Activity:
Nothing but the lines from the line with "ATOM 170 O O" through the end of the data is to be copied, and each is to be copied exactly.
• • •
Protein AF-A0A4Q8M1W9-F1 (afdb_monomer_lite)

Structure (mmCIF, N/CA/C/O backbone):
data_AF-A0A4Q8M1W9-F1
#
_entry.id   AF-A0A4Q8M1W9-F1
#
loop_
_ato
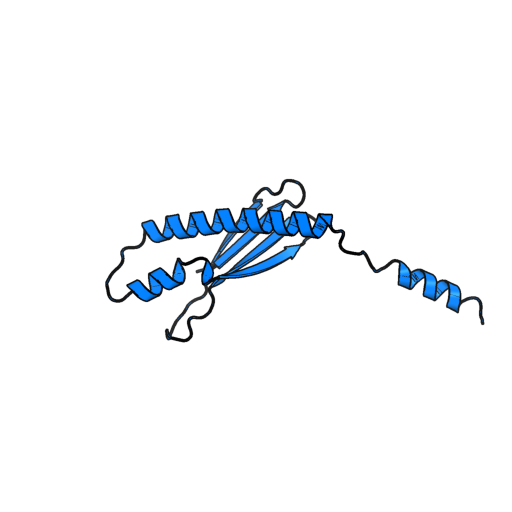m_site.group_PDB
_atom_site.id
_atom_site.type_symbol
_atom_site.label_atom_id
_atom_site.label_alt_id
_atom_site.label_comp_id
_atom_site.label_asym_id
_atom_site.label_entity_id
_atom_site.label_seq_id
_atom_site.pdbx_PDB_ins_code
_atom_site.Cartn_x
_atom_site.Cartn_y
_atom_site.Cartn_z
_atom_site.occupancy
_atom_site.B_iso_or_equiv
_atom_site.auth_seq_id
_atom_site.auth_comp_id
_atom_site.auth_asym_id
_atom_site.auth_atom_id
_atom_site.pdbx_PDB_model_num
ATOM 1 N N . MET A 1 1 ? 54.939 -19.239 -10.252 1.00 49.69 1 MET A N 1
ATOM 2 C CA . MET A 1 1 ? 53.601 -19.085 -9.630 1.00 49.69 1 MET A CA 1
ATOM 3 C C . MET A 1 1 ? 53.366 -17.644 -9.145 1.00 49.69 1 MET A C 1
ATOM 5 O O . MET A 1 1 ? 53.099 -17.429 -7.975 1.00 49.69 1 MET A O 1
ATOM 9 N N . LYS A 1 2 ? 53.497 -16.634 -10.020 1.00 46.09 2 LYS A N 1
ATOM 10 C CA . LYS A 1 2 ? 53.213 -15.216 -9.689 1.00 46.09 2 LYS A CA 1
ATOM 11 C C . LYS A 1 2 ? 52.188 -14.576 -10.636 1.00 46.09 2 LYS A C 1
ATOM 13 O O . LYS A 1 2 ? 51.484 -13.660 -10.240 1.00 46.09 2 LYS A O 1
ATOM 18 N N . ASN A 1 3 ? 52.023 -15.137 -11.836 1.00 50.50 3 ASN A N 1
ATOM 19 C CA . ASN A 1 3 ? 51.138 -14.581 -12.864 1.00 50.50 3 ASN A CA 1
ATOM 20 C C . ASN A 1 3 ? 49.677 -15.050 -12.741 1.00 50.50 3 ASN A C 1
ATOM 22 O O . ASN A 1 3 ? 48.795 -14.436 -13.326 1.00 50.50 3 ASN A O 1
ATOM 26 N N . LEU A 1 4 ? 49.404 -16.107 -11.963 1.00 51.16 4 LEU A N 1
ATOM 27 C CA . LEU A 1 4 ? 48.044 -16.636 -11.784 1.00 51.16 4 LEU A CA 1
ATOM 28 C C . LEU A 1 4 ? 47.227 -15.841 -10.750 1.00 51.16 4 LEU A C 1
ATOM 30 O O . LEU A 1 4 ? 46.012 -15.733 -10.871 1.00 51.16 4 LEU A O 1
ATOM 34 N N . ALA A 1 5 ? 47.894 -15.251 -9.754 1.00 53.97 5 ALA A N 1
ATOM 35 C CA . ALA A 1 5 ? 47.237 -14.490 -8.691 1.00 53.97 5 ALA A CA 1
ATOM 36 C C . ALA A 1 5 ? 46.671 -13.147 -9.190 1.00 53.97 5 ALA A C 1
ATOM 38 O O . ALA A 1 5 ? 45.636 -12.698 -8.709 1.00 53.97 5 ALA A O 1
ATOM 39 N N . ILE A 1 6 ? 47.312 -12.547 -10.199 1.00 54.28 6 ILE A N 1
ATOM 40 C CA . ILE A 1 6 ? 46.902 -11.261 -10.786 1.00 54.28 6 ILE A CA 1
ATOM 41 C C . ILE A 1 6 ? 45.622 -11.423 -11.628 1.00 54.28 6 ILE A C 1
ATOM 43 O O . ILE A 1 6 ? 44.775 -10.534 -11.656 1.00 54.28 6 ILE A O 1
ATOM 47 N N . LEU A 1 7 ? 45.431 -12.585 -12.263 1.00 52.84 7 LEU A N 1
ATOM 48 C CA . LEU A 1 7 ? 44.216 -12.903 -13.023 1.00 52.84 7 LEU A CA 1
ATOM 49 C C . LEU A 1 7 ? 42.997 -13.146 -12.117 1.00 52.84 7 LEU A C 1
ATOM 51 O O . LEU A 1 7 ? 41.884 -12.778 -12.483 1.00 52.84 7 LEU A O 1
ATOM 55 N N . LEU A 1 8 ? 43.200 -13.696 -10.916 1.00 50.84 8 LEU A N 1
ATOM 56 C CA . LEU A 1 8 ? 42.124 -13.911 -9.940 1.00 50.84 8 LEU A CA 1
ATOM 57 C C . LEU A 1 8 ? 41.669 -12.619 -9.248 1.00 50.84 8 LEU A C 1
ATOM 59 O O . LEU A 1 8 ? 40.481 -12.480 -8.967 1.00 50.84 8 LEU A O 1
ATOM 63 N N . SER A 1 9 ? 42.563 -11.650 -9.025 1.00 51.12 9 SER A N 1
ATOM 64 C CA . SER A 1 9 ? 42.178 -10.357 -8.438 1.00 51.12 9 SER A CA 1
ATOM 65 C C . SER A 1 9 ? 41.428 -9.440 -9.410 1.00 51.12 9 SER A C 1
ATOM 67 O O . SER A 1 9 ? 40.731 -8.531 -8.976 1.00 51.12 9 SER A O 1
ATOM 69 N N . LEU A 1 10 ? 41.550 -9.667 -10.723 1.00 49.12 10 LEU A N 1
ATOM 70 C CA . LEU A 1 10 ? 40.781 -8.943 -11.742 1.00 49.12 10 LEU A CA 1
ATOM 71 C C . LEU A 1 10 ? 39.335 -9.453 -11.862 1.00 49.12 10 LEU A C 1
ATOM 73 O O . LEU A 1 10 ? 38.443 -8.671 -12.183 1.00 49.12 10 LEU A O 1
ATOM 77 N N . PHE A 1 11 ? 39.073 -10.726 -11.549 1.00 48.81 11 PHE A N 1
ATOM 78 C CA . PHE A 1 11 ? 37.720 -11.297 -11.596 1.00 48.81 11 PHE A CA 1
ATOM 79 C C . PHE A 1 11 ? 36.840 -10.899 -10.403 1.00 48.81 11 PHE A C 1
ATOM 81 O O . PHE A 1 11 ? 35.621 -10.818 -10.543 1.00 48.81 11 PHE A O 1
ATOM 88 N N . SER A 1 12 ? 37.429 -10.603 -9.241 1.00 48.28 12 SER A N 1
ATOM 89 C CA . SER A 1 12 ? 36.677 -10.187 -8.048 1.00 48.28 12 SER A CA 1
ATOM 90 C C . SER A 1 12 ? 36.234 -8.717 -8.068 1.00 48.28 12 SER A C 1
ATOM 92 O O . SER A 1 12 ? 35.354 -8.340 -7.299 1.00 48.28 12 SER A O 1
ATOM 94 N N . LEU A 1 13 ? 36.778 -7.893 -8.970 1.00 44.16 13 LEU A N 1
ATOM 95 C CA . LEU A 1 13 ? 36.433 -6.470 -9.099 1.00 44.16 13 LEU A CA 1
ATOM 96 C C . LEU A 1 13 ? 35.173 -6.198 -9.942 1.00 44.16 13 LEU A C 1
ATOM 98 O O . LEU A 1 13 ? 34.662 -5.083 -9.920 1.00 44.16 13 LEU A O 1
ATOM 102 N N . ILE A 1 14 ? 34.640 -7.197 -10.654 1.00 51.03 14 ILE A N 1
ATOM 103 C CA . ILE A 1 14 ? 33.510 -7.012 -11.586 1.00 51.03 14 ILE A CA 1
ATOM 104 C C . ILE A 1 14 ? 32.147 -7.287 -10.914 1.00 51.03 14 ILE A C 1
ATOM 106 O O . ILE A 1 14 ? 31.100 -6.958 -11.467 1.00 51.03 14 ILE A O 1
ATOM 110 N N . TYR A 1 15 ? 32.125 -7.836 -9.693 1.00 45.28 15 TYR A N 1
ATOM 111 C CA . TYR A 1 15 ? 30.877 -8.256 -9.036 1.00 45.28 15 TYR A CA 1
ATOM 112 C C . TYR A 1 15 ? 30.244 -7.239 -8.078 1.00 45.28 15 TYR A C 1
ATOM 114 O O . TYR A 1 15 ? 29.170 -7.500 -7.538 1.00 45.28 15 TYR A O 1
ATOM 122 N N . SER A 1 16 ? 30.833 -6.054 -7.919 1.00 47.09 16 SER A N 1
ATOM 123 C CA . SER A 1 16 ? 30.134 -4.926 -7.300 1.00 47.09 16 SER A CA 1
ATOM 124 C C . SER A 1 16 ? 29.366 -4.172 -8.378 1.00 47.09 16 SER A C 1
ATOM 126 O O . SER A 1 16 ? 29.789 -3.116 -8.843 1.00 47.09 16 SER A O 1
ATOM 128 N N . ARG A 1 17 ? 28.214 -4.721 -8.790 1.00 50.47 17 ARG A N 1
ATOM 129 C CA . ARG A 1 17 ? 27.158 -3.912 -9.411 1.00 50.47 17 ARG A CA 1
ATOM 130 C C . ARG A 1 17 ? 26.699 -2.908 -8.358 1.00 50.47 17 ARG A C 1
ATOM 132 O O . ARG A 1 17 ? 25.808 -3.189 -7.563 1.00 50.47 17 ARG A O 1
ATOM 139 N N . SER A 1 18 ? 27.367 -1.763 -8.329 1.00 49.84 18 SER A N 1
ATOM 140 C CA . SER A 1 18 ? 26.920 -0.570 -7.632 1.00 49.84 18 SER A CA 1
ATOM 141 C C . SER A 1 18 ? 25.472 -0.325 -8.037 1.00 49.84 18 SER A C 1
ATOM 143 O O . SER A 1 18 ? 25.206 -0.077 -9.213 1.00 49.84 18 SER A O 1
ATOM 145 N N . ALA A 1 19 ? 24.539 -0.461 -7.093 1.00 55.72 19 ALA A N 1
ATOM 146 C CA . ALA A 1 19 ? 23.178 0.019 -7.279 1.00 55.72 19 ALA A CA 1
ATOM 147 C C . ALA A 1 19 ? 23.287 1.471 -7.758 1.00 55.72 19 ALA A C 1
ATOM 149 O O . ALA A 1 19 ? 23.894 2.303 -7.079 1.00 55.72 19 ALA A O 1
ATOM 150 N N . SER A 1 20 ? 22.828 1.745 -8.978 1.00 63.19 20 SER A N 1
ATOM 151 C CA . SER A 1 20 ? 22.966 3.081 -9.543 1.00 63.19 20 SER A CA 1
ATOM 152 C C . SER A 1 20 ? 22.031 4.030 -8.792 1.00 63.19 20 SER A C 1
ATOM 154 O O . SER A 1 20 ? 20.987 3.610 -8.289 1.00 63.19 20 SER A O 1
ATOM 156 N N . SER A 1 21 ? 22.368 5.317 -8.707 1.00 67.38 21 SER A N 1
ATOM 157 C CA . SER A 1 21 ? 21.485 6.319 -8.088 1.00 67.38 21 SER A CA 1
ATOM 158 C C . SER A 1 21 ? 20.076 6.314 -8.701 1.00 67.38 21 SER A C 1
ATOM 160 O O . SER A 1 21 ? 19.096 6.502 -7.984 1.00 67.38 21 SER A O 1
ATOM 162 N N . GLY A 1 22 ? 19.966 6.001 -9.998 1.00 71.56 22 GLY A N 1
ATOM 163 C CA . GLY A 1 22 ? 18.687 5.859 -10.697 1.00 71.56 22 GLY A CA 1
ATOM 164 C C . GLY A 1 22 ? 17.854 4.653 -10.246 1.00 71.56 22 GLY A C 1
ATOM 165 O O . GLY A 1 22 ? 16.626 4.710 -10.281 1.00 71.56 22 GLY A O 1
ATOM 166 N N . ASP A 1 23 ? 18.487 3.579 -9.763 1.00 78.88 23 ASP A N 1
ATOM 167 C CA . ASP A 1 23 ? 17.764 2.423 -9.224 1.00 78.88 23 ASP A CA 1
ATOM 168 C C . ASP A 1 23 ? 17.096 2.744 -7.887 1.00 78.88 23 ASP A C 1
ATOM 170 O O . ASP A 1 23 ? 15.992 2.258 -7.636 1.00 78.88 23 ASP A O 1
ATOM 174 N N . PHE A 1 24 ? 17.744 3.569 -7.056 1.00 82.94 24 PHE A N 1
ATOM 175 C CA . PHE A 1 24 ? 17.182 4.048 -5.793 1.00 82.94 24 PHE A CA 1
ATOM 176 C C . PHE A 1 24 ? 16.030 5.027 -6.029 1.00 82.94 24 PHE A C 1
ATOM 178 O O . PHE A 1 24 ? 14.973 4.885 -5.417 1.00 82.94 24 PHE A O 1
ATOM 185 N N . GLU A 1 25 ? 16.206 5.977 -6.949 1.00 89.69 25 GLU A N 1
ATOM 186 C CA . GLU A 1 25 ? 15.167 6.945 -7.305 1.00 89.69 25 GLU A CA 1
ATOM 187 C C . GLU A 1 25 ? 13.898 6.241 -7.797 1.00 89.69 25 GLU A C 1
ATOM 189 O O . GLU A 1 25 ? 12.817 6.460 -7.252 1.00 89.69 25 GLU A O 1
• • •
Expected output:
ATOM 170 O O . ASP A 1 23 ? 15.992 2.258 -7.636 1.00 78.88 23 ASP A O 1
ATOM 174 N N . PHE A 1 24 ? 17.744 3.569 -7.056 1.00 82.94 24 PHE A N 1
ATOM 175 C CA . PHE A 1 24 ? 17.182 4.048 -5.793 1.00 82.94 24 PHE A CA 1
ATOM 176 C C . PHE A 1 24 ? 16.030 5.027 -6.029 1.00 82.94 24 PHE A C 1
ATOM 178 O O . PHE A 1 24 ? 14.973 4.885 -5.417 1.00 82.94 24 PHE A O 1
ATOM 185 N N . GLU A 1 25 ? 16.206 5.977 -6.949 1.00 89.69 25 GLU A N 1
ATOM 186 C CA . GLU A 1 25 ? 15.167 6.945 -7.305 1.00 89.69 25 GLU A CA 1
ATOM 187 C C . GLU A 1 25 ? 13.898 6.241 -7.797 1.00 89.69 25 GLU A C 1
ATOM 189 O O . GLU A 1 25 ? 12.817 6.460 -7.252 1.00 89.69 25 GLU A O 1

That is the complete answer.